» **Exercise instructions**: Give again, word for word, every line below from the one that has "ATOM 263 O O" through the one that has "ATOM 320 O O", both included, and no others.

» **Recorded data**:
*** Block opens ***

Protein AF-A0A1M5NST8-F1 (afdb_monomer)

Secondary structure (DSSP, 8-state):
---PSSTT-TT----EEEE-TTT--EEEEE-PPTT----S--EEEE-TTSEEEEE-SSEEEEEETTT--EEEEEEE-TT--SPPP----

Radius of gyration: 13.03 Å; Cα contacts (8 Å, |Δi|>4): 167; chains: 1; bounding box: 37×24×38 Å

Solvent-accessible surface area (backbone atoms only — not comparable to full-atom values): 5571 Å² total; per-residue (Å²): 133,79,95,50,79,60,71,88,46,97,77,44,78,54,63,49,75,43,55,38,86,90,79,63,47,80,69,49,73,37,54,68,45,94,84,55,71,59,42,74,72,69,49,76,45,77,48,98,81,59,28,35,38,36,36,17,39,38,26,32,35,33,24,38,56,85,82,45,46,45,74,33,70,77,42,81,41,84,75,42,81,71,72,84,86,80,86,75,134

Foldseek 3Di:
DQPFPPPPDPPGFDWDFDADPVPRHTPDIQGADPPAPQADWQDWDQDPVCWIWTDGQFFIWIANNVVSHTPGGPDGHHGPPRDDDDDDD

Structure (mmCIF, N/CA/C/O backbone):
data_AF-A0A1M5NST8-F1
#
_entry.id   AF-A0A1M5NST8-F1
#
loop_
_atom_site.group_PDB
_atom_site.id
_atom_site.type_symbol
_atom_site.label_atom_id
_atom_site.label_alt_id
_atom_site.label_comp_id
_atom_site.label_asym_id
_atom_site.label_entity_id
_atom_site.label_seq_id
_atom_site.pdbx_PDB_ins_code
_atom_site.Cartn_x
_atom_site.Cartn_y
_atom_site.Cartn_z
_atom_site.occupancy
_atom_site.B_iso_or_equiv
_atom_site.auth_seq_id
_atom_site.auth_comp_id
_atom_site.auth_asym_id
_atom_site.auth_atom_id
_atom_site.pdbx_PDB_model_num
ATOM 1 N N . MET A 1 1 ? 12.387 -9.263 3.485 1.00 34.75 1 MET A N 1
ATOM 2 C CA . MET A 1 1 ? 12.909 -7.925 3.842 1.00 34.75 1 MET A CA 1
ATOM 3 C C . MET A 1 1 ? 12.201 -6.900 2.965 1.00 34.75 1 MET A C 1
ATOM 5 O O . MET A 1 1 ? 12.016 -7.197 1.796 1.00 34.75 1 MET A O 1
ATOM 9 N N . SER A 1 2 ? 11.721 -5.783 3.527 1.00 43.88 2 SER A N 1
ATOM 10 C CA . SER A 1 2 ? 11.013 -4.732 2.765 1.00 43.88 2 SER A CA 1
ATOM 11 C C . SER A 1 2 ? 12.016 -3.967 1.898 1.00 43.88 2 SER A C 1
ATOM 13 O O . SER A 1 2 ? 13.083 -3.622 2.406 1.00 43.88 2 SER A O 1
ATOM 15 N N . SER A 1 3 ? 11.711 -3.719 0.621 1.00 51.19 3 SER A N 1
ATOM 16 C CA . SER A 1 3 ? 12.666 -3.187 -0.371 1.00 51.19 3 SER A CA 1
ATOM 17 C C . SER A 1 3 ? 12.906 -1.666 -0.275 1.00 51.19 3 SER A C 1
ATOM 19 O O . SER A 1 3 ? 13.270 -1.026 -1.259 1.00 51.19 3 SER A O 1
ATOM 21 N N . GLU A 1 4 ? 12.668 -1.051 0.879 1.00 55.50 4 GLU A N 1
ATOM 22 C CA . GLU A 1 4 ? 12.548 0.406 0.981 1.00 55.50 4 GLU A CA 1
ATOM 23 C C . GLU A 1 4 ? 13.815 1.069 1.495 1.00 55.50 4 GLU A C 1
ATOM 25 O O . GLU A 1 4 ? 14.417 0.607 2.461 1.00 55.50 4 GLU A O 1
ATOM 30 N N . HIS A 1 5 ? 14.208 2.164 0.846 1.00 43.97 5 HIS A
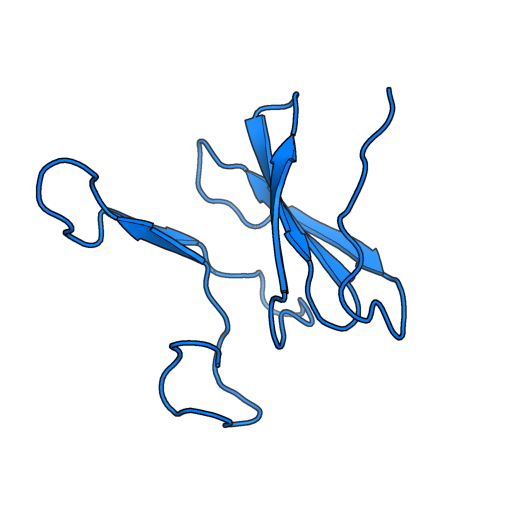 N 1
ATOM 31 C CA . HIS A 1 5 ? 15.433 2.895 1.143 1.00 43.97 5 HIS A CA 1
ATOM 32 C C . HIS A 1 5 ? 15.127 4.178 1.944 1.00 43.97 5 HIS A C 1
ATOM 34 O O . HIS A 1 5 ? 14.224 4.913 1.541 1.00 43.97 5 HIS A O 1
ATOM 40 N N . PRO A 1 6 ? 15.847 4.475 3.048 1.00 50.09 6 PRO A N 1
ATOM 41 C CA . PRO A 1 6 ? 16.891 3.663 3.673 1.00 50.09 6 PRO A CA 1
ATOM 42 C C . PRO A 1 6 ? 16.313 2.459 4.433 1.00 50.09 6 PRO A C 1
ATOM 44 O O . PRO A 1 6 ? 15.348 2.571 5.191 1.00 50.09 6 PRO A O 1
ATOM 47 N N . PHE A 1 7 ? 16.940 1.296 4.243 1.00 49.66 7 PHE A N 1
ATOM 48 C CA . PHE A 1 7 ? 16.487 0.032 4.820 1.00 49.66 7 PHE A CA 1
ATOM 49 C C . PHE A 1 7 ? 16.512 0.093 6.349 1.00 49.66 7 PHE A C 1
ATOM 51 O O . PHE A 1 7 ? 17.549 0.342 6.955 1.00 49.66 7 PHE A O 1
ATOM 58 N N . GLY A 1 8 ? 15.366 -0.158 6.984 1.00 51.28 8 GLY A N 1
ATOM 59 C CA . GLY A 1 8 ? 15.273 -0.232 8.445 1.00 51.28 8 GLY A CA 1
ATOM 60 C C . GLY A 1 8 ? 15.230 1.117 9.169 1.00 51.28 8 GLY A C 1
ATOM 61 O O . GLY A 1 8 ? 15.229 1.123 10.400 1.00 51.28 8 GLY A O 1
ATOM 62 N N . ALA A 1 9 ? 15.144 2.240 8.450 1.00 50.69 9 ALA A N 1
ATOM 63 C CA . ALA A 1 9 ? 14.958 3.547 9.068 1.00 50.69 9 ALA A CA 1
ATOM 64 C C . ALA A 1 9 ? 13.533 3.687 9.635 1.00 50.69 9 ALA A C 1
ATOM 66 O O . ALA A 1 9 ? 12.550 3.336 8.980 1.00 50.69 9 ALA A O 1
ATOM 67 N N . ALA A 1 10 ? 13.405 4.219 10.855 1.00 53.62 10 ALA A N 1
ATOM 68 C CA . ALA A 1 10 ? 12.111 4.409 11.525 1.00 53.62 10 ALA A CA 1
ATOM 69 C C . ALA A 1 10 ? 11.165 5.373 10.776 1.00 53.62 10 ALA A C 1
ATOM 71 O O . ALA A 1 10 ? 9.963 5.381 11.035 1.00 53.62 10 ALA A O 1
ATOM 72 N N . ASN A 1 11 ? 11.714 6.163 9.850 1.00 54.97 11 ASN A N 1
ATOM 73 C CA . ASN A 1 11 ? 11.024 7.123 8.995 1.00 54.97 11 ASN A CA 1
ATOM 74 C C . ASN A 1 11 ? 10.988 6.706 7.513 1.00 54.97 11 ASN A C 1
ATOM 76 O O . ASN A 1 11 ? 10.616 7.532 6.681 1.00 54.97 11 ASN A O 1
ATOM 80 N N . ALA A 1 12 ? 11.388 5.475 7.163 1.00 57.66 12 ALA A N 1
ATOM 81 C CA . ALA A 1 12 ? 11.197 4.982 5.805 1.00 57.66 12 ALA A CA 1
ATOM 82 C C . ALA A 1 12 ? 9.696 5.029 5.496 1.00 57.66 12 ALA A C 1
ATOM 84 O O . ALA A 1 12 ? 8.895 4.380 6.173 1.00 57.66 12 ALA A O 1
ATOM 85 N N . VAL A 1 13 ? 9.312 5.853 4.519 1.00 63.94 13 VAL A N 1
ATOM 86 C CA . VAL A 1 13 ? 7.917 5.941 4.095 1.00 63.94 13 VAL A CA 1
ATOM 87 C C . VAL A 1 13 ? 7.617 4.666 3.344 1.00 63.94 13 VAL A C 1
ATOM 89 O O . VAL A 1 13 ? 8.107 4.478 2.227 1.00 63.94 13 VAL A O 1
ATOM 92 N N . THR A 1 14 ? 6.833 3.789 3.969 1.00 78.25 14 THR A N 1
ATOM 93 C CA . THR A 1 14 ? 6.401 2.602 3.265 1.00 78.25 14 THR A CA 1
ATOM 94 C C . THR A 1 14 ? 5.426 2.986 2.153 1.00 78.25 14 THR A C 1
ATOM 96 O O . THR A 1 14 ? 4.508 3.773 2.357 1.00 78.25 14 THR A O 1
ATOM 99 N N . THR A 1 15 ? 5.639 2.464 0.954 1.00 85.31 15 THR A N 1
ATOM 100 C CA . THR A 1 15 ? 4.834 2.721 -0.242 1.00 85.31 15 THR A CA 1
ATOM 101 C C . THR A 1 15 ? 4.498 1.412 -0.936 1.00 85.31 15 THR A C 1
ATOM 103 O O . THR A 1 15 ? 5.216 0.418 -0.815 1.00 85.31 15 THR A O 1
ATOM 106 N N . ILE A 1 16 ? 3.406 1.414 -1.692 1.00 87.81 16 ILE A N 1
ATOM 107 C CA . ILE A 1 16 ? 3.097 0.330 -2.623 1.00 87.81 16 ILE A CA 1
ATOM 108 C C . ILE A 1 16 ? 3.522 0.814 -4.003 1.00 87.81 16 ILE A C 1
ATOM 110 O O . ILE A 1 16 ? 3.229 1.943 -4.387 1.00 87.81 16 ILE A O 1
ATOM 114 N N . ARG A 1 17 ? 4.247 -0.021 -4.741 1.00 88.62 17 ARG A N 1
ATOM 115 C CA . ARG A 1 17 ? 4.723 0.301 -6.085 1.00 88.62 17 ARG A CA 1
ATOM 116 C C . ARG A 1 17 ? 4.081 -0.649 -7.072 1.00 88.62 17 ARG A C 1
ATOM 118 O O . ARG A 1 17 ? 4.159 -1.861 -6.891 1.00 88.62 17 ARG A O 1
ATOM 125 N N . GLU A 1 18 ? 3.458 -0.081 -8.087 1.00 89.56 18 GLU A N 1
ATOM 126 C CA . GLU A 1 18 ? 2.940 -0.821 -9.224 1.00 89.56 18 GLU A CA 1
ATOM 127 C C . GLU A 1 18 ? 3.950 -0.740 -10.357 1.00 89.56 18 GLU A C 1
ATOM 129 O O . GLU A 1 18 ? 4.437 0.344 -10.682 1.00 89.56 18 GLU A O 1
ATOM 134 N N . TYR A 1 19 ? 4.263 -1.891 -10.938 1.00 89.62 19 TYR A N 1
ATOM 135 C CA . TYR A 1 19 ? 5.158 -2.003 -12.076 1.00 89.62 19 TYR A CA 1
ATOM 136 C C . TYR A 1 19 ? 4.369 -2.505 -13.276 1.00 89.62 19 TYR A C 1
ATOM 138 O O . TYR A 1 19 ? 3.506 -3.372 -13.130 1.00 89.62 19 TYR A O 1
ATOM 146 N N . ASP A 1 20 ? 4.680 -1.961 -14.443 1.00 90.56 20 ASP A N 1
ATOM 147 C CA . ASP A 1 20 ? 4.166 -2.450 -15.710 1.00 90.56 20 ASP A CA 1
ATOM 148 C C . ASP A 1 20 ? 4.626 -3.901 -15.918 1.00 90.56 20 ASP A C 1
ATOM 150 O O . ASP A 1 20 ? 5.796 -4.236 -15.723 1.00 90.56 20 ASP A O 1
ATOM 154 N N . HIS A 1 21 ? 3.696 -4.789 -16.269 1.00 89.25 21 HIS A N 1
ATOM 155 C CA . HIS A 1 21 ? 4.002 -6.210 -16.433 1.00 89.25 21 HIS A CA 1
ATOM 156 C C . HIS A 1 21 ? 4.778 -6.507 -17.729 1.00 89.25 21 HIS A C 1
ATOM 158 O O . HIS A 1 21 ? 5.475 -7.517 -17.808 1.00 89.25 21 HIS A O 1
ATOM 164 N N . ALA A 1 22 ? 4.648 -5.672 -18.761 1.00 95.25 22 ALA A N 1
ATOM 165 C CA . ALA A 1 22 ? 5.294 -5.882 -20.049 1.00 95.25 22 ALA A CA 1
ATOM 166 C C . ALA A 1 22 ? 6.795 -5.575 -19.997 1.00 95.25 22 ALA A C 1
ATOM 168 O O . ALA A 1 22 ? 7.578 -6.316 -20.591 1.00 95.25 22 ALA A O 1
ATOM 169 N N . ASP A 1 23 ? 7.202 -4.515 -19.290 1.00 93.75 23 ASP A N 1
ATOM 170 C CA . ASP A 1 23 ? 8.603 -4.068 -19.270 1.00 93.75 23 ASP A CA 1
ATOM 171 C C . ASP A 1 23 ? 9.217 -3.879 -17.869 1.00 93.75 23 ASP A C 1
ATOM 173 O O . ASP A 1 23 ? 10.415 -3.606 -17.749 1.00 93.75 23 ASP A O 1
ATOM 177 N N . GLY A 1 24 ? 8.435 -4.058 -16.800 1.00 90.69 24 GLY A N 1
ATOM 178 C CA . GLY A 1 24 ? 8.900 -3.955 -15.417 1.00 90.69 24 GLY A CA 1
ATOM 179 C C . GLY A 1 24 ? 9.160 -2.525 -14.942 1.00 90.69 24 GLY A C 1
ATOM 180 O O . GLY A 1 24 ? 9.733 -2.338 -13.864 1.00 90.69 24 GLY A O 1
ATOM 181 N N . ARG A 1 25 ? 8.782 -1.496 -15.710 1.00 93.44 25 ARG A N 1
ATOM 182 C CA . ARG A 1 25 ? 8.956 -0.098 -15.296 1.00 93.44 25 ARG A CA 1
ATOM 183 C C . ARG A 1 25 ? 7.983 0.259 -14.185 1.00 93.44 25 ARG A C 1
ATOM 185 O O . ARG A 1 25 ? 6.869 -0.242 -14.123 1.00 93.44 25 ARG A O 1
ATOM 192 N N . LEU A 1 26 ? 8.399 1.163 -13.300 1.00 88.94 26 LEU A N 1
ATOM 193 C CA . LEU A 1 26 ? 7.520 1.698 -12.264 1.00 88.94 26 LEU A CA 1
ATOM 194 C C . LEU A 1 26 ? 6.377 2.484 -12.923 1.00 88.94 26 LEU A C 1
ATOM 196 O O . LEU A 1 26 ? 6.615 3.559 -13.471 1.00 88.94 26 LEU A O 1
ATOM 200 N N . ALA A 1 27 ? 5.159 1.954 -12.846 1.00 90.56 27 ALA A N 1
ATOM 201 C CA . ALA A 1 27 ? 3.960 2.575 -13.392 1.00 90.56 27 ALA A CA 1
ATOM 202 C C . ALA A 1 27 ? 3.438 3.668 -12.453 1.00 90.56 27 ALA A C 1
ATOM 204 O O . ALA A 1 27 ? 3.180 4.792 -12.879 1.00 90.56 27 ALA A O 1
ATOM 205 N N . ARG A 1 28 ? 3.326 3.361 -11.152 1.00 89.44 28 ARG A N 1
ATOM 206 C CA . ARG A 1 28 ? 2.933 4.341 -10.128 1.00 89.44 28 ARG A CA 1
ATOM 207 C C . ARG A 1 28 ? 3.328 3.929 -8.713 1.00 89.44 28 ARG A C 1
ATOM 209 O O . ARG A 1 28 ? 3.667 2.779 -8.437 1.00 89.44 28 ARG A O 1
ATOM 216 N N . VAL A 1 29 ? 3.257 4.895 -7.800 1.00 89.69 29 VAL A N 1
ATOM 217 C CA . VAL A 1 29 ? 3.514 4.719 -6.366 1.00 89.69 29 VAL A CA 1
ATOM 218 C C . VAL A 1 2
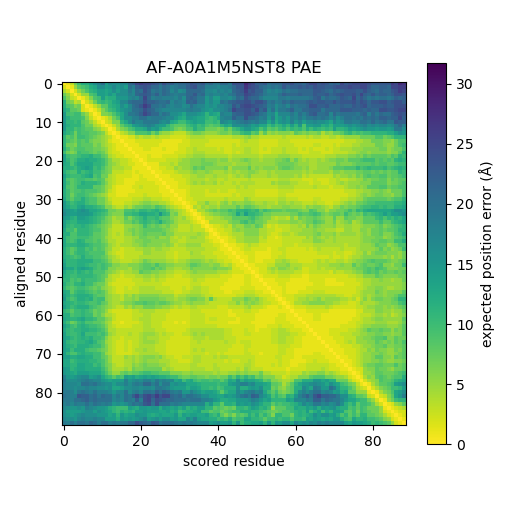9 ? 2.273 5.141 -5.588 1.00 89.69 29 VAL A C 1
ATOM 220 O O . VAL A 1 29 ? 1.858 6.293 -5.679 1.00 89.69 29 VAL A O 1
ATOM 223 N N . LEU A 1 30 ? 1.709 4.232 -4.796 1.00 89.81 30 LEU A N 1
ATOM 224 C CA . LEU A 1 30 ? 0.646 4.541 -3.848 1.00 89.81 30 LEU A CA 1
ATOM 225 C C . LEU A 1 30 ? 1.283 4.900 -2.504 1.00 89.81 30 LEU A C 1
ATOM 227 O O . LEU A 1 30 ? 2.023 4.105 -1.906 1.00 89.81 30 LEU A O 1
ATOM 231 N N . VAL A 1 31 ? 0.999 6.117 -2.047 1.00 88.31 31 VAL A N 1
ATOM 232 C CA . VAL A 1 31 ? 1.583 6.695 -0.835 1.00 88.31 31 VAL A CA 1
ATOM 233 C C . VAL A 1 31 ? 0.517 6.752 0.264 1.00 88.31 31 VAL A C 1
ATOM 235 O O . VAL A 1 31 ? -0.588 7.239 0.016 1.00 88.31 31 VAL A O 1
ATOM 238 N N . PRO A 1 32 ? 0.807 6.271 1.483 1.00 83.50 32 PRO A N 1
ATOM 239 C CA . PRO A 1 32 ? -0.114 6.392 2.606 1.00 83.50 32 PRO A CA 1
ATOM 240 C C . PRO A 1 32 ? -0.373 7.857 2.978 1.00 83.50 32 PRO A C 1
ATOM 242 O O . PRO A 1 32 ? 0.532 8.691 2.916 1.00 83.50 32 PRO A O 1
ATOM 245 N N . LYS A 1 33 ? -1.587 8.167 3.447 1.00 84.19 33 LYS A N 1
ATOM 246 C CA . LYS A 1 33 ? -1.913 9.481 4.025 1.00 84.19 33 LYS A CA 1
ATOM 247 C C . LYS A 1 33 ? -1.035 9.773 5.245 1.00 84.19 33 LYS A C 1
ATOM 249 O O . LYS A 1 33 ? -0.714 8.875 6.031 1.00 84.19 33 LYS A O 1
ATOM 254 N N . SER A 1 34 ? -0.695 11.048 5.434 1.00 70.12 34 SER A N 1
ATOM 255 C CA . SER A 1 34 ? 0.021 11.519 6.620 1.00 70.12 34 SER A CA 1
ATOM 256 C C . SER A 1 34 ? -0.762 11.142 7.886 1.00 70.12 34 SER A C 1
ATOM 258 O O . SER A 1 34 ? -1.906 11.544 8.077 1.00 70.12 34 SER A O 1
ATOM 260 N N . GLY A 1 35 ? -0.162 10.300 8.734 1.00 69.62 35 GLY A N 1
ATOM 261 C CA . GLY A 1 35 ? -0.787 9.783 9.961 1.00 69.62 35 GLY A CA 1
ATOM 262 C C . GLY A 1 35 ? -1.194 8.305 9.923 1.00 69.62 35 GLY A C 1
ATOM 263 O O . GLY A 1 35 ? -1.498 7.742 10.977 1.00 69.62 35 GLY A O 1
ATOM 264 N N . ALA A 1 36 ? -1.146 7.644 8.762 1.00 73.38 36 ALA A N 1
ATOM 265 C CA . ALA A 1 36 ? -1.196 6.184 8.705 1.00 73.38 36 ALA A CA 1
ATOM 266 C C . ALA A 1 36 ? 0.081 5.596 9.339 1.00 73.38 36 ALA A C 1
ATOM 268 O O . ALA A 1 36 ? 1.199 6.008 9.020 1.00 73.38 36 ALA A O 1
ATOM 269 N N . ARG A 1 37 ? -0.065 4.610 10.231 1.00 76.06 37 ARG A N 1
ATOM 270 C CA . ARG A 1 37 ? 1.046 3.812 10.782 1.00 76.06 37 ARG A CA 1
ATOM 271 C C . ARG A 1 37 ? 1.419 2.703 9.803 1.00 76.06 37 ARG A C 1
ATOM 273 O O . ARG A 1 37 ? 1.475 1.520 10.145 1.00 76.06 37 ARG A O 1
ATOM 280 N N . PHE A 1 38 ? 1.709 3.111 8.575 1.00 77.62 38 PHE A N 1
ATOM 281 C CA . PHE A 1 38 ? 2.047 2.214 7.487 1.00 77.62 38 PHE A CA 1
ATOM 282 C C . PHE A 1 38 ? 3.503 1.766 7.608 1.00 77.62 38 PHE A C 1
ATOM 284 O O . PHE A 1 38 ? 4.403 2.301 6.974 1.00 77.62 38 PHE A O 1
ATOM 291 N N . GLN A 1 39 ? 3.745 0.819 8.512 1.00 78.69 39 GLN A N 1
ATOM 292 C CA . GLN A 1 39 ? 5.073 0.297 8.809 1.00 78.69 39 GLN A CA 1
ATOM 293 C C . GLN A 1 39 ? 5.107 -1.214 8.625 1.00 78.69 39 GLN A C 1
ATOM 295 O O . GLN A 1 39 ? 4.253 -1.933 9.153 1.00 78.69 39 GLN A O 1
ATOM 300 N N . LYS A 1 40 ? 6.162 -1.696 7.955 1.00 78.06 40 LYS A N 1
ATOM 301 C CA . LYS A 1 40 ? 6.426 -3.126 7.723 1.00 78.06 40 LYS A CA 1
ATOM 302 C C . LYS A 1 40 ? 5.200 -3.842 7.133 1.00 78.06 40 LYS A C 1
ATOM 304 O O . LYS A 1 40 ? 4.632 -4.705 7.811 1.00 78.06 40 LYS A O 1
ATOM 309 N N . PRO A 1 41 ? 4.784 -3.487 5.906 1.00 80.81 41 PRO A N 1
ATOM 310 C CA . PRO A 1 41 ? 3.686 -4.160 5.236 1.00 80.81 41 PRO A CA 1
ATOM 311 C C . PRO A 1 41 ? 4.039 -5.640 5.087 1.00 80.81 41 PRO A C 1
ATOM 313 O O . PRO A 1 41 ? 5.186 -6.002 4.814 1.00 80.81 41 PRO A O 1
ATOM 316 N N . ARG A 1 42 ? 3.060 -6.502 5.340 1.00 82.00 42 ARG A N 1
ATOM 317 C CA . ARG A 1 42 ? 3.219 -7.960 5.346 1.00 82.00 42 ARG A CA 1
ATOM 318 C C . ARG A 1 42 ? 2.371 -8.657 4.292 1.00 82.00 42 ARG A C 1
ATOM 320 O O . ARG A 1 42 ? 2.652 -9.807 3.983 1.00 82.00 42 ARG A O 1
ATOM 327 N N . GLY A 1 43 ? 1.355 -7.988 3.757 1.00 84.75 43 GLY A N 1
ATOM 328 C CA . GLY A 1 43 ? 0.468 -8.570 2.760 1.00 84.75 43 GLY A CA 1
ATOM 329 C C . GLY A 1 43 ? -0.328 -7.516 2.008 1.00 84.75 43 GLY A C 1
ATOM 330 O O . GLY A 1 43 ? -0.633 -6.456 2.554 1.00 84.75 43 GLY A O 1
ATOM 331 N N . LEU A 1 44 ? -0.662 -7.844 0.763 1.00 87.44 44 LEU A N 1
ATOM 332 C CA . LEU A 1 44 ? -1.498 -7.057 -0.136 1.00 87.44 44 LEU A CA 1
ATOM 333 C C . LEU A 1 44 ? -2.662 -7.923 -0.608 1.00 87.44 44 LEU A C 1
ATOM 335 O O . LEU A 1 44 ? -2.471 -9.107 -0.893 1.00 87.44 44 LEU A O 1
ATOM 339 N N . ARG A 1 45 ? -3.861 -7.344 -0.684 1.00 88.94 45 ARG A N 1
ATOM 340 C CA . ARG A 1 45 ? -5.051 -8.035 -1.184 1.00 88.94 45 ARG A CA 1
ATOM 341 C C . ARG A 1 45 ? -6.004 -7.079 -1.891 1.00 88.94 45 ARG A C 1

*** Block closes ***

» **Solved exercise**:
ATOM 263 O O . GLY A 1 35 ? -1.498 7.742 10.977 1.00 69.62 35 GLY A O 1
ATOM 264 N N . ALA A 1 36 ? -1.146 7.644 8.762 1.00 73.38 36 ALA A N 1
ATOM 265 C CA . ALA A 1 36 ? -1.196 6.184 8.705 1.00 73.38 36 ALA A CA 1
ATOM 266 C C . ALA A 1 36 ? 0.081 5.596 9.339 1.00 73.38 36 ALA A C 1
ATOM 268 O O . ALA A 1 36 ? 1.199 6.008 9.020 1.00 73.38 36 ALA A O 1
ATOM 269 N N . ARG A 1 37 ? -0.065 4.610 10.231 1.00 76.06 37 ARG A N 1
ATOM 270 C CA . ARG A 1 37 ? 1.046 3.812 10.782 1.00 76.06 37 ARG A CA 1
ATOM 271 C C . ARG A 1 37 ? 1.419 2.703 9.803 1.00 76.06 37 ARG A C 1
ATOM 273 O O . ARG A 1 37 ? 1.475 1.520 10.145 1.00 76.06 37 ARG A O 1
ATOM 280 N N . PHE A 1 38 ? 1.709 3.111 8.575 1.00 77.62 38 PHE A N 1
ATOM 281 C CA . PHE A 1 38 ? 2.047 2.214 7.487 1.00 77.62 38 PHE A CA 1
ATOM 282 C C . PHE A 1 38 ? 3.503 1.766 7.608 1.00 77.62 38 PHE A C 1
ATOM 284 O O . PHE A 1 38 ? 4.403 2.301 6.974 1.00 77.62 38 PHE A O 1
ATOM 291 N N . GLN A 1 39 ? 3.745 0.819 8.512 1.00 78.69 39 GLN A N 1
ATOM 292 C CA . GLN A 1 39 ? 5.073 0.297 8.809 1.00 78.69 39 GLN A CA 1
ATOM 293 C C . GLN A 1 39 ? 5.107 -1.214 8.625 1.00 78.69 39 GLN A C 1
ATOM 295 O O . GLN A 1 39 ? 4.253 -1.933 9.153 1.00 78.69 39 GLN A O 1
ATOM 300 N N . LYS A 1 40 ? 6.162 -1.696 7.955 1.00 78.06 40 LYS A N 1
ATOM 301 C CA . LYS A 1 40 ? 6.426 -3.126 7.723 1.00 78.06 40 LYS A CA 1
ATOM 302 C C . LYS A 1 40 ? 5.200 -3.842 7.133 1.00 78.06 40 LYS A C 1
ATOM 304 O O . LYS A 1 40 ? 4.632 -4.705 7.811 1.00 78.06 40 LYS A O 1
ATOM 309 N N . PRO A 1 41 ? 4.784 -3.487 5.906 1.00 80.81 41 PRO A N 1
ATOM 310 C CA . PRO A 1 41 ? 3.686 -4.160 5.236 1.00 80.81 41 PRO A CA 1
ATOM 311 C C . PRO A 1 41 ? 4.039 -5.640 5.087 1.00 80.81 41 PRO A C 1
ATOM 313 O O . PRO A 1 41 ? 5.186 -6.002 4.814 1.00 80.81 41 PRO A O 1
ATOM 316 N N . ARG A 1 42 ? 3.060 -6.502 5.340 1.00 82.00 42 ARG A N 1
ATOM 317 C CA . ARG A 1 42 ? 3.219 -7.960 5.346 1.00 82.00 42 ARG A CA 1
ATOM 318 C C . ARG A 1 42 ? 2.371 -8.657 4.292 1.00 82.00 42 ARG A C 1
ATOM 320 O O . ARG A 1 42 ? 2.652 -9.807 3.983 1.00 82.00 42 ARG A O 1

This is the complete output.